**Source material**.
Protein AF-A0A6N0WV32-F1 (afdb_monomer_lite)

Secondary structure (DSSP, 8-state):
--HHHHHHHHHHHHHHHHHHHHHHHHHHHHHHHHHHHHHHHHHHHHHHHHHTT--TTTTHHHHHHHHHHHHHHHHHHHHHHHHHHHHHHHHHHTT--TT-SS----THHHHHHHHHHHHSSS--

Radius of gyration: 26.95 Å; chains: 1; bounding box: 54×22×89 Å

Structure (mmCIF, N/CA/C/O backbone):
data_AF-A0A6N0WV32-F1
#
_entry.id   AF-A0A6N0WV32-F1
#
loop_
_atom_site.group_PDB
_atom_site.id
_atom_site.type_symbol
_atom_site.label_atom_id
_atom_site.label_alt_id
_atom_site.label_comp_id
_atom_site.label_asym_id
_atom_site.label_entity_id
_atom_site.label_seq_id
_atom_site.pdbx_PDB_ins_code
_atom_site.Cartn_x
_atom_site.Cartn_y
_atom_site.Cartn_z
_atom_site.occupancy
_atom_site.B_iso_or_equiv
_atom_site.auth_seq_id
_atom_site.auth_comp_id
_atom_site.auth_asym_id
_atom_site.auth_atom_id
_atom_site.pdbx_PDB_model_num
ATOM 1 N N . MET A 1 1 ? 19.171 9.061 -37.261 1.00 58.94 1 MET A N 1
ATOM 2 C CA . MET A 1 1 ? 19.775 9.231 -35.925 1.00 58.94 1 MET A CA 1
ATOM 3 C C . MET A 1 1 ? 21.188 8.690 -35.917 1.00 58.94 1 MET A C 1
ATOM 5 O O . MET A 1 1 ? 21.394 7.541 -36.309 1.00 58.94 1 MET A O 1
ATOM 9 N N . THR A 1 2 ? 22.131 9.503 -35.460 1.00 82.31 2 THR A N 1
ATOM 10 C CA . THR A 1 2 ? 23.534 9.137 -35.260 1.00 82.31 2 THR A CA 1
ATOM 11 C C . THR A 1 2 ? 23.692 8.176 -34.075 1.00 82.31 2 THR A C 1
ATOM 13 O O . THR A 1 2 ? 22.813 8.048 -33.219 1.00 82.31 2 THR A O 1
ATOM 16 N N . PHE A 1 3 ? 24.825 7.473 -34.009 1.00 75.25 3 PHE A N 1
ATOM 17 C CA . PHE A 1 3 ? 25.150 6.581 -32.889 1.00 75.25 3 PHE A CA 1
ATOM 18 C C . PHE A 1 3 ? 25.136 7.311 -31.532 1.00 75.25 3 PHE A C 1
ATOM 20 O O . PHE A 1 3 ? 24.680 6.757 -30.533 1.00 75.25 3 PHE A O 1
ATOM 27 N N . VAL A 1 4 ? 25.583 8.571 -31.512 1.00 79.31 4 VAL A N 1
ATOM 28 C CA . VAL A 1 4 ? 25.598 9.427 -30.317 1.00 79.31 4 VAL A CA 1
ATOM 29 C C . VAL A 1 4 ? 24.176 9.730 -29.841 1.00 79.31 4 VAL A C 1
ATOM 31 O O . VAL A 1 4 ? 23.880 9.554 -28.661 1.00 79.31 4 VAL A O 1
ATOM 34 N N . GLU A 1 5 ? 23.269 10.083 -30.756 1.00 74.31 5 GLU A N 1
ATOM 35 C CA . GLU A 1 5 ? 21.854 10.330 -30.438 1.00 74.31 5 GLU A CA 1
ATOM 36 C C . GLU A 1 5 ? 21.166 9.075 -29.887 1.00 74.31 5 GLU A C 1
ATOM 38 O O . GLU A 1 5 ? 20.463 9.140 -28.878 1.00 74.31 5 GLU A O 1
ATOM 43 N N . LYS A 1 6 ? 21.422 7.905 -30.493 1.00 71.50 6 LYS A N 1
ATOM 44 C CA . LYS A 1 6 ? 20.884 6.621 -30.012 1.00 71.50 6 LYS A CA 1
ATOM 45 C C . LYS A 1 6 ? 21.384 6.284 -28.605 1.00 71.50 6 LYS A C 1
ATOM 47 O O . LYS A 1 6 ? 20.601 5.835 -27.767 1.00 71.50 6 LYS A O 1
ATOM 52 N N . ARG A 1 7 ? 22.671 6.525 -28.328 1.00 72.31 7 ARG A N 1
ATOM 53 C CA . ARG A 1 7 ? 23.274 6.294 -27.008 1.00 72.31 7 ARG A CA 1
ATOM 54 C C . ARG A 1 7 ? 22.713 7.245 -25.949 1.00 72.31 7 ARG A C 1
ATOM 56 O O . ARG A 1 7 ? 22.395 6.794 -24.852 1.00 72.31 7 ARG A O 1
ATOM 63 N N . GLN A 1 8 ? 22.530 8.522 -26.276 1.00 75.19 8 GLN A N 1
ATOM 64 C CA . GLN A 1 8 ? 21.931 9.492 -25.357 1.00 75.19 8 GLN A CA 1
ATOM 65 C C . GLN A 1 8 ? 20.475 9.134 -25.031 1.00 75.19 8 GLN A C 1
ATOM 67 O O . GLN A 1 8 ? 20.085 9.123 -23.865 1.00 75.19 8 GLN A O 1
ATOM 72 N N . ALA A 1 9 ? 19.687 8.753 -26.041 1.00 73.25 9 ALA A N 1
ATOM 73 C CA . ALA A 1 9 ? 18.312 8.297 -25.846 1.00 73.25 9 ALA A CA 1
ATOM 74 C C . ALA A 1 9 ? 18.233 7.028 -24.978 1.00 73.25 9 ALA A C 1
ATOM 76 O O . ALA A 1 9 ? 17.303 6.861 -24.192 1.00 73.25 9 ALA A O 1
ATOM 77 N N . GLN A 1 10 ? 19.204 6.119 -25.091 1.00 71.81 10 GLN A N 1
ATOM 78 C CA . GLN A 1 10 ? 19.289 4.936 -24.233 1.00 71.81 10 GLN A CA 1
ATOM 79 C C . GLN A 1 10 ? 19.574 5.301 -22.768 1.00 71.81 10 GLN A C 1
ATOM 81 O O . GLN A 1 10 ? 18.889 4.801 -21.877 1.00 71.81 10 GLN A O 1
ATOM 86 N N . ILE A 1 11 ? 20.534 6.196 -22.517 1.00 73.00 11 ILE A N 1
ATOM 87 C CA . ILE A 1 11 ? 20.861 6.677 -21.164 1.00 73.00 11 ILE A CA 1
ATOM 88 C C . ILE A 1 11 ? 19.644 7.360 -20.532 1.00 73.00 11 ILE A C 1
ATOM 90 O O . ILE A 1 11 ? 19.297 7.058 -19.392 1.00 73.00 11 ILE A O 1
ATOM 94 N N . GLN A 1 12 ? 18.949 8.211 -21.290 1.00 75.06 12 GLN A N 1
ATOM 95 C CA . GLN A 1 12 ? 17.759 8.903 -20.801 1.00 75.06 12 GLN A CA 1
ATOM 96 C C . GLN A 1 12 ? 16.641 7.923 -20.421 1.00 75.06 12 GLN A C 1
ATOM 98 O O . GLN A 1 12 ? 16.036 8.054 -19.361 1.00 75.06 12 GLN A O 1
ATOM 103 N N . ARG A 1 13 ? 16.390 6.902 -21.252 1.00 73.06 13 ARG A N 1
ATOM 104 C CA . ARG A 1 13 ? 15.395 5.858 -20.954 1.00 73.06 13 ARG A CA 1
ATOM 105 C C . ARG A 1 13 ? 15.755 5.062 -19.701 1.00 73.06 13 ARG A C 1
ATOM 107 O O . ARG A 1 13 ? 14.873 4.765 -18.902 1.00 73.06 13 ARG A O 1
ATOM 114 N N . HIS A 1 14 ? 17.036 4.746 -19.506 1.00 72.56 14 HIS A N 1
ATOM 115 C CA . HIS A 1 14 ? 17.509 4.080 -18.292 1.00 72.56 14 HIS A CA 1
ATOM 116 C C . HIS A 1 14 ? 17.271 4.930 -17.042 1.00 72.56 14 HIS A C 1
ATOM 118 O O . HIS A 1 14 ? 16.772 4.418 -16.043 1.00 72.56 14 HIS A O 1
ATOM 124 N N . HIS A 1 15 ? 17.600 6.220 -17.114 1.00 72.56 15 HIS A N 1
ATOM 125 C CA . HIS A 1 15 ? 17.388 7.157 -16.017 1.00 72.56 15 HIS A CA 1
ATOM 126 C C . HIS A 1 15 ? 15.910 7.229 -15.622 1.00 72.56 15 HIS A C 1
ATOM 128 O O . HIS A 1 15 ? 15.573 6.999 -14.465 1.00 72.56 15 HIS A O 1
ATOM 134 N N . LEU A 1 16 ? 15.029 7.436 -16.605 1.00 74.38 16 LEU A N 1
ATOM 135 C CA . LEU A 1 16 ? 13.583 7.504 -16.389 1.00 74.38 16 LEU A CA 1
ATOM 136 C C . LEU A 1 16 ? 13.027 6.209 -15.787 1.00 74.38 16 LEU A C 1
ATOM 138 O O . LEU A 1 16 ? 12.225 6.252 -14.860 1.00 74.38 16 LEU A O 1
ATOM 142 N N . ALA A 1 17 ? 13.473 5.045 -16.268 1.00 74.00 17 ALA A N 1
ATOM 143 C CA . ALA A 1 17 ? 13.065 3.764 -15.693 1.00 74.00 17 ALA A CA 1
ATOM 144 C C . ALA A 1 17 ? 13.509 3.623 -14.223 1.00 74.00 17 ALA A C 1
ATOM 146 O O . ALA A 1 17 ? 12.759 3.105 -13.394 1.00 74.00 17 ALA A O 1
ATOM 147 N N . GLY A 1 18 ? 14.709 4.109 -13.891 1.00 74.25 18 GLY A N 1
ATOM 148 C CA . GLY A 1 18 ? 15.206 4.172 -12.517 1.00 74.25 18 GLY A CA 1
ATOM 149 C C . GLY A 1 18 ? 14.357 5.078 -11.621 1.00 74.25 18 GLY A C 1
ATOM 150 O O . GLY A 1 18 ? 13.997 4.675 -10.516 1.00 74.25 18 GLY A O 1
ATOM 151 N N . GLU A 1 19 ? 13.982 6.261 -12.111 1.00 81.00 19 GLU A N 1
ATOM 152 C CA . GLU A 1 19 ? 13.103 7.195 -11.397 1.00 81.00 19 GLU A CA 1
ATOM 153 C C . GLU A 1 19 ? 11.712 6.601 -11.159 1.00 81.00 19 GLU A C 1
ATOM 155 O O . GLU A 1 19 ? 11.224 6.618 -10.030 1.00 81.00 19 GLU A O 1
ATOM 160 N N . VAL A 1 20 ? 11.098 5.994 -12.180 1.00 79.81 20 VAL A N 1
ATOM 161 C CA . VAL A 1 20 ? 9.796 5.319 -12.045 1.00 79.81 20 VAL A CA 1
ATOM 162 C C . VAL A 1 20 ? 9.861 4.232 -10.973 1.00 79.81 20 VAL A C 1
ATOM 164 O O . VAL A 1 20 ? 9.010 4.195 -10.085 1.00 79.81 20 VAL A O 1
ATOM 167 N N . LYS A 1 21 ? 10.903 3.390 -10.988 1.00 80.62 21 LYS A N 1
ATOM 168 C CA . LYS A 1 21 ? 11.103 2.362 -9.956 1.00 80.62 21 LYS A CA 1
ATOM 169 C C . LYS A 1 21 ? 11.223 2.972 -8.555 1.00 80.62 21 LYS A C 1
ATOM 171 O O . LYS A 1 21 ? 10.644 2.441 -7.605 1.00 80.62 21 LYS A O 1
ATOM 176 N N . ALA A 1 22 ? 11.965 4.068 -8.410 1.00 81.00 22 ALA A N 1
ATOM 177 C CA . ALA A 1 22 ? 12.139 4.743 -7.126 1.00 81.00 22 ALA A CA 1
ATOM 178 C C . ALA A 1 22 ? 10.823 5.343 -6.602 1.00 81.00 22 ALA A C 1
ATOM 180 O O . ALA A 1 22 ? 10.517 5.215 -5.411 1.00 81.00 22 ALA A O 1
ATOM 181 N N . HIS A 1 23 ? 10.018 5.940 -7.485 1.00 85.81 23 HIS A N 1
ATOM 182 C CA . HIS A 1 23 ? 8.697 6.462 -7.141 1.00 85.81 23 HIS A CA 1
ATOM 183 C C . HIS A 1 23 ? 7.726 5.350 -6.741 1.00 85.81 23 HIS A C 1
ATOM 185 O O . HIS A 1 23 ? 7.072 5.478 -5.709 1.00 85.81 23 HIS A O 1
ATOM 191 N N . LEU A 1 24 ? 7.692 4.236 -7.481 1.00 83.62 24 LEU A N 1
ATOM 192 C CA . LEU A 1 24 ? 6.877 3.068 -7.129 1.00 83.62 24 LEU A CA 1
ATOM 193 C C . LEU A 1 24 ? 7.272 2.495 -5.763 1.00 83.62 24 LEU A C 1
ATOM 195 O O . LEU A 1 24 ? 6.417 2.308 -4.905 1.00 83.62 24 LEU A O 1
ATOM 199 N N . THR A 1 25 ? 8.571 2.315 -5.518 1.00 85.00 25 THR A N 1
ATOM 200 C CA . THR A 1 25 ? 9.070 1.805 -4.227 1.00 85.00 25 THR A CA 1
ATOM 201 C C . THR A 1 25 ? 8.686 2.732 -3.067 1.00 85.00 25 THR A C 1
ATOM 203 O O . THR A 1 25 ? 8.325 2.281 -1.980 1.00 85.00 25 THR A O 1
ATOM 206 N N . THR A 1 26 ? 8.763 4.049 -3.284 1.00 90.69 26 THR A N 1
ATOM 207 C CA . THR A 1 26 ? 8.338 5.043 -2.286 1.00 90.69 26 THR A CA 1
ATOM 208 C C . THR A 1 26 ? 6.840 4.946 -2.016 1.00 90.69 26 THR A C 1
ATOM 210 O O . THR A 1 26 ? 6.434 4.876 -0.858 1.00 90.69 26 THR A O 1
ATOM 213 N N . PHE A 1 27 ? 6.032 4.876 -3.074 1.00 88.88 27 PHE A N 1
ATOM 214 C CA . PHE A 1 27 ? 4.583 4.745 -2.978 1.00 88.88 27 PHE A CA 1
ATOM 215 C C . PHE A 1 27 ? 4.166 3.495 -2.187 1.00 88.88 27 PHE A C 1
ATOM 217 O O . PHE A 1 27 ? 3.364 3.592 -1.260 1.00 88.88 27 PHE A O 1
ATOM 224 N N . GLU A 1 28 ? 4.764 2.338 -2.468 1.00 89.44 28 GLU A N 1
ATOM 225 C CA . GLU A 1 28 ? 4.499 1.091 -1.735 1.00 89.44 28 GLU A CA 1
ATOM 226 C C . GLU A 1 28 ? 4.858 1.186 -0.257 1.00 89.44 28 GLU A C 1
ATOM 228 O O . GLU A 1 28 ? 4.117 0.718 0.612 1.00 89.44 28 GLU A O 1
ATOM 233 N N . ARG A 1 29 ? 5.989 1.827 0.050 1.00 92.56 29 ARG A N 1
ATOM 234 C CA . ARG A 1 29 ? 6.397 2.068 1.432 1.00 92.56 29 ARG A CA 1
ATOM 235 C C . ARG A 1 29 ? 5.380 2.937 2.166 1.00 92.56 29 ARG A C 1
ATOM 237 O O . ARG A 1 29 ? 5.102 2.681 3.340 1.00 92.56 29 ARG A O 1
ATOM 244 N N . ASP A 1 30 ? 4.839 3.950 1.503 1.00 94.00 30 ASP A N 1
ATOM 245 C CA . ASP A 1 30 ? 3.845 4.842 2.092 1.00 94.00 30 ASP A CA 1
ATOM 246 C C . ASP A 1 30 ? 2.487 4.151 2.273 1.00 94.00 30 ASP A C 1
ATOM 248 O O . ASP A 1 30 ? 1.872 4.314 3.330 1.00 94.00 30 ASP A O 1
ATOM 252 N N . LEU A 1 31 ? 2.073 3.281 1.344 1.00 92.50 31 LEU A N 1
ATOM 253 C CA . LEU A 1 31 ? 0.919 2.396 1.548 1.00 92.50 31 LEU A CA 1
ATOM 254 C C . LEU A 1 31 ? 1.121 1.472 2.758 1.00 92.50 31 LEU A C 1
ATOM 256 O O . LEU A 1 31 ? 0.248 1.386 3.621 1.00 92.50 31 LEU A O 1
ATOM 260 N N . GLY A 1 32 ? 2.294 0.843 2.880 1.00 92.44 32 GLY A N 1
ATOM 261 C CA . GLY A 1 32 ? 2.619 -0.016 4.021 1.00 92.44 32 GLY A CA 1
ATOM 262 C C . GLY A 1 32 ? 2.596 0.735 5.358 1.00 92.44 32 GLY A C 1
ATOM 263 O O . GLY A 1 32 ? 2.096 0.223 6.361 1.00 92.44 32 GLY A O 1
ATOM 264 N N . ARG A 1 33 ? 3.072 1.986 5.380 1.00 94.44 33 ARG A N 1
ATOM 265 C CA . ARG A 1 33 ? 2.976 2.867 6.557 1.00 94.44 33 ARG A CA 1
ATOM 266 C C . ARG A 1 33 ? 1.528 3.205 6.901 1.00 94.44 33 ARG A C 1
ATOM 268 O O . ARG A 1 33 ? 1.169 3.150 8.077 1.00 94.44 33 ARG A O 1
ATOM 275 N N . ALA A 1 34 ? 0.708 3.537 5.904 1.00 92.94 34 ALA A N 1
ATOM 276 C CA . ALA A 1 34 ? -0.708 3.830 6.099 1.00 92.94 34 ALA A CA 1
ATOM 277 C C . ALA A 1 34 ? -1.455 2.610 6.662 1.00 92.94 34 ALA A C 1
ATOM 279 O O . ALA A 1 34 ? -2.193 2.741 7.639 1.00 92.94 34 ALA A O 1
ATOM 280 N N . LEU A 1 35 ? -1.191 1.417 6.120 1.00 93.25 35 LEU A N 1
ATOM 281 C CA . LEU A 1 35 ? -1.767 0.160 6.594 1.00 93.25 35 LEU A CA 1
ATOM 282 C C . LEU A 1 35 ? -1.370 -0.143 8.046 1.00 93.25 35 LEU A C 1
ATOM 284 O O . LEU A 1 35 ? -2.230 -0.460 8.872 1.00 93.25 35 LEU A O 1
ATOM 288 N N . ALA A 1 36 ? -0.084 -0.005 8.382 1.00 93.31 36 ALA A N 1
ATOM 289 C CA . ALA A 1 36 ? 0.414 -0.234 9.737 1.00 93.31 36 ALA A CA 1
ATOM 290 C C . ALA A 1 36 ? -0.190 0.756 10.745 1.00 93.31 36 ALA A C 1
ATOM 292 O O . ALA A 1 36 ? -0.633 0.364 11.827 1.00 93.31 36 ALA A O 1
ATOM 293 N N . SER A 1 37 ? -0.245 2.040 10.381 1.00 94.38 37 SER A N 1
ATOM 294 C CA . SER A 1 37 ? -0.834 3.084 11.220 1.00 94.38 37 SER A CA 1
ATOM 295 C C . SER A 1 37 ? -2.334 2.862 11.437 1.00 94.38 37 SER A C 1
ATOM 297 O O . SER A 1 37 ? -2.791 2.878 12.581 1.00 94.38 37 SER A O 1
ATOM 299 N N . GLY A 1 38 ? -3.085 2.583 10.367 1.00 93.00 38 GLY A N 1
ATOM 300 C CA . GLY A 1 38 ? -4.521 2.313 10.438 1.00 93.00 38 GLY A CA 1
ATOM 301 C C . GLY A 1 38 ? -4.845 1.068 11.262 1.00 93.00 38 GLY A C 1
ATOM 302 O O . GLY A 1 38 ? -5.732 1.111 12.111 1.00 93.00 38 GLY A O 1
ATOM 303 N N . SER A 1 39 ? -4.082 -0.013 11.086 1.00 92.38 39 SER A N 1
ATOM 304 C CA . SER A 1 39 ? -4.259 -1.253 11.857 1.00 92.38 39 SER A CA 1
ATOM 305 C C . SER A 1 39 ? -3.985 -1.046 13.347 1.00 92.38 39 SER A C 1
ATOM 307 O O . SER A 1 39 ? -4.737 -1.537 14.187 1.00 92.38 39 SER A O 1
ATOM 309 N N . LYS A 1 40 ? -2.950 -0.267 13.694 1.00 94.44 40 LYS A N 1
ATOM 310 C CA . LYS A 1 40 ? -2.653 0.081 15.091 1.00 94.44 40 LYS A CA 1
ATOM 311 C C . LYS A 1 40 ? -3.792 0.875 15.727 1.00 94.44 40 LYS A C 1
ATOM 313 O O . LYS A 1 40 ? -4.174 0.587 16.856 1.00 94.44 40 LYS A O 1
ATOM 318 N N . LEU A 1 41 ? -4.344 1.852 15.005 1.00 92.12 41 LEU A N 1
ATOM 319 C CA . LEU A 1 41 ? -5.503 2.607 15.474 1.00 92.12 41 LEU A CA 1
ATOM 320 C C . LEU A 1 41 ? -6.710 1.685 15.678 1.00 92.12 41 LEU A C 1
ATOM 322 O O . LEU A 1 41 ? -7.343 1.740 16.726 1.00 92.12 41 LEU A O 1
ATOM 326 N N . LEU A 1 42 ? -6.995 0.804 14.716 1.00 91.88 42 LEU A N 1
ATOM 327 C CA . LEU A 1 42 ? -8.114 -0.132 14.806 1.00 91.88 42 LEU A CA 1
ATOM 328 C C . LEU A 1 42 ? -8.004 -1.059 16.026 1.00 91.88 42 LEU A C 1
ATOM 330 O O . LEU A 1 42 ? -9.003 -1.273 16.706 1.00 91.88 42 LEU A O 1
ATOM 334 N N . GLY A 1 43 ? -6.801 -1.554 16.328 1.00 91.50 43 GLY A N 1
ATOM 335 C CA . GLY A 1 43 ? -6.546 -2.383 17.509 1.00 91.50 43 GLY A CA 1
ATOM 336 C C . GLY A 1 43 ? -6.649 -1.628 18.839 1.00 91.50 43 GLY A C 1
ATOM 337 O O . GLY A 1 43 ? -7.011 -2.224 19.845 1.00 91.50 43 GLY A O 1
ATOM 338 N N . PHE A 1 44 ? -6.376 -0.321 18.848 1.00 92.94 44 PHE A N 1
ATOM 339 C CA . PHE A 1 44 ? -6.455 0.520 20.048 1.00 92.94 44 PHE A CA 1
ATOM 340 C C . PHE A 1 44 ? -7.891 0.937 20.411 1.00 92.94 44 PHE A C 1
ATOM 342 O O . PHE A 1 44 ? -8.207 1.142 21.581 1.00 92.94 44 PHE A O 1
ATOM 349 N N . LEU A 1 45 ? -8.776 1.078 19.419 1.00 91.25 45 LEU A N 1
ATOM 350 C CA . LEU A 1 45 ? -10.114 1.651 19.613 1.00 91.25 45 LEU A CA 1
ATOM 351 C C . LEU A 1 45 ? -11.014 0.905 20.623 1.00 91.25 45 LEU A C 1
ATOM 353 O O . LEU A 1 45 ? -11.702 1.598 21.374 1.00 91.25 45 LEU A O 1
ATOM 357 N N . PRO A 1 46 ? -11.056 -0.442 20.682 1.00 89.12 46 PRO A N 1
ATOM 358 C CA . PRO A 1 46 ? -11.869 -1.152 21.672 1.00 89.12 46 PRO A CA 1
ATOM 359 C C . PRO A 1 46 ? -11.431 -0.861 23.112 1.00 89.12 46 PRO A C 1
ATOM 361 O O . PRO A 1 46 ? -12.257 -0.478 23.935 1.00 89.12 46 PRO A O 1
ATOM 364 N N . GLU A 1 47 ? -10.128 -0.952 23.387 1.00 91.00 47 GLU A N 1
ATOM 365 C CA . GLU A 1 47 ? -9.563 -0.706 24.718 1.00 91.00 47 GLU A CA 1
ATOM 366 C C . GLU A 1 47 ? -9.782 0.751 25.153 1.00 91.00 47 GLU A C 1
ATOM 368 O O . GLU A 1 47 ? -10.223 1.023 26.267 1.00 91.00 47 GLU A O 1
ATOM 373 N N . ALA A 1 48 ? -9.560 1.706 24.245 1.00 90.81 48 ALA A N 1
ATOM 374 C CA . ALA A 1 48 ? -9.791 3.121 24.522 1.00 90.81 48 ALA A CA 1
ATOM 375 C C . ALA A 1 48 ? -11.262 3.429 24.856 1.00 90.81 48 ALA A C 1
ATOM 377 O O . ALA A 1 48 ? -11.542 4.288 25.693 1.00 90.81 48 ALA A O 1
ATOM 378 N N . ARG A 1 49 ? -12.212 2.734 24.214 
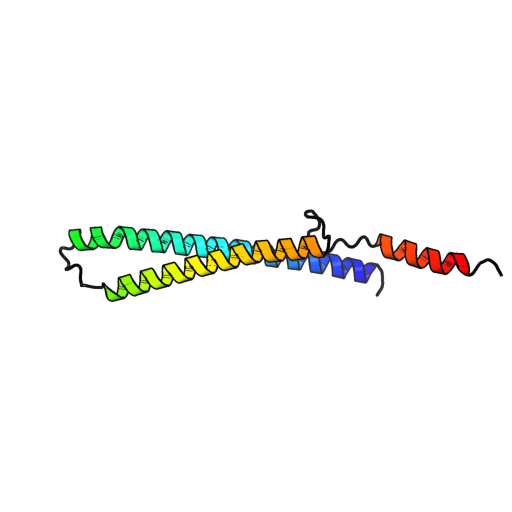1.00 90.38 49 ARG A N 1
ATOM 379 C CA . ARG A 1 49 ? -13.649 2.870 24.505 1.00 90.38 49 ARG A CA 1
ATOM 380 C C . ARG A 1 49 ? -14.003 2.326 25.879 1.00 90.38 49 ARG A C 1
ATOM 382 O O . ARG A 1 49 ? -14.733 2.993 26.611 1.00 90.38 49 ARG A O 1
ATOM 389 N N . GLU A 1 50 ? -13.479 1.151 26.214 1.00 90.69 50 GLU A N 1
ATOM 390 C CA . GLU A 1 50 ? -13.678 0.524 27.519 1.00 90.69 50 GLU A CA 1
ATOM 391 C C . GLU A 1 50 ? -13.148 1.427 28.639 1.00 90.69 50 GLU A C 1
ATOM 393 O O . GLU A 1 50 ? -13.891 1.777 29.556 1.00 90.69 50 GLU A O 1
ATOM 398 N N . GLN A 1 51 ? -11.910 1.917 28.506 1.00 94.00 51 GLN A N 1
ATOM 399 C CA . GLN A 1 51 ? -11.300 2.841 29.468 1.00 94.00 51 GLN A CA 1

**What is required**. Up to and including the line that holds "ATOM 17 C CA", reproduce the records above exactly from their first line, and give nothing else.

**Solution for this problem**.
Protein AF-A0A6N0WV32-F1 (afdb_monomer_lite)

Secondary structure (DSSP, 8-state):
--HHHHHHHHHHHHHHHHHHHHHHHHHHHHHHHHHHHHHHHHHHHHHHHHHTT--TTTTHHHHHHHHHHHHHHHHHHHHHHHHHHHHHHHHHHTT--TT-SS----THHHHHHHHHHHHSSS--

Radius of gyration: 26.95 Å; chains: 1; bounding box: 54×22×89 Å

Structure (mmCIF, N/CA/C/O backbone):
data_AF-A0A6N0WV32-F1
#
_entry.id   AF-A0A6N0WV32-F1
#
loop_
_atom_site.group_PDB
_atom_site.id
_atom_site.type_symbol
_atom_site.label_atom_id
_atom_site.label_alt_id
_atom_site.label_comp_id
_atom_site.label_asym_id
_atom_site.label_entity_id
_atom_site.label_seq_id
_atom_site.pdbx_PDB_ins_code
_atom_site.Cartn_x
_atom_site.Cartn_y
_atom_site.Cartn_z
_atom_site.occupancy
_atom_site.B_iso_or_equiv
_atom_site.auth_seq_id
_atom_site.auth_comp_id
_atom_site.auth_asym_id
_atom_site.auth_atom_id
_atom_site.pdbx_PDB_model_num
ATOM 1 N N . MET A 1 1 ? 19.171 9.061 -37.261 1.00 58.94 1 MET A N 1
ATOM 2 C CA . MET A 1 1 ? 19.775 9.231 -35.925 1.00 58.94 1 MET A CA 1
ATOM 3 C C . MET A 1 1 ? 21.188 8.690 -35.917 1.00 58.94 1 MET A C 1
ATOM 5 O O . MET A 1 1 ? 21.394 7.541 -36.309 1.00 58.94 1 MET A O 1
ATOM 9 N N . THR A 1 2 ? 22.131 9.503 -35.460 1.00 82.31 2 THR A N 1
ATOM 10 C CA . THR A 1 2 ? 23.534 9.137 -35.260 1.00 82.31 2 THR A CA 1
ATOM 11 C C . THR A 1 2 ? 23.692 8.176 -34.075 1.00 82.31 2 THR A C 1
ATOM 13 O O . THR A 1 2 ? 22.813 8.048 -33.219 1.00 82.31 2 THR A O 1
ATOM 16 N N . PHE A 1 3 ? 24.825 7.473 -34.009 1.00 75.25 3 PHE A N 1
ATOM 17 C CA . PHE A 1 3 ? 25.150 6.581 -32.889 1.00 75.25 3 PHE A CA 1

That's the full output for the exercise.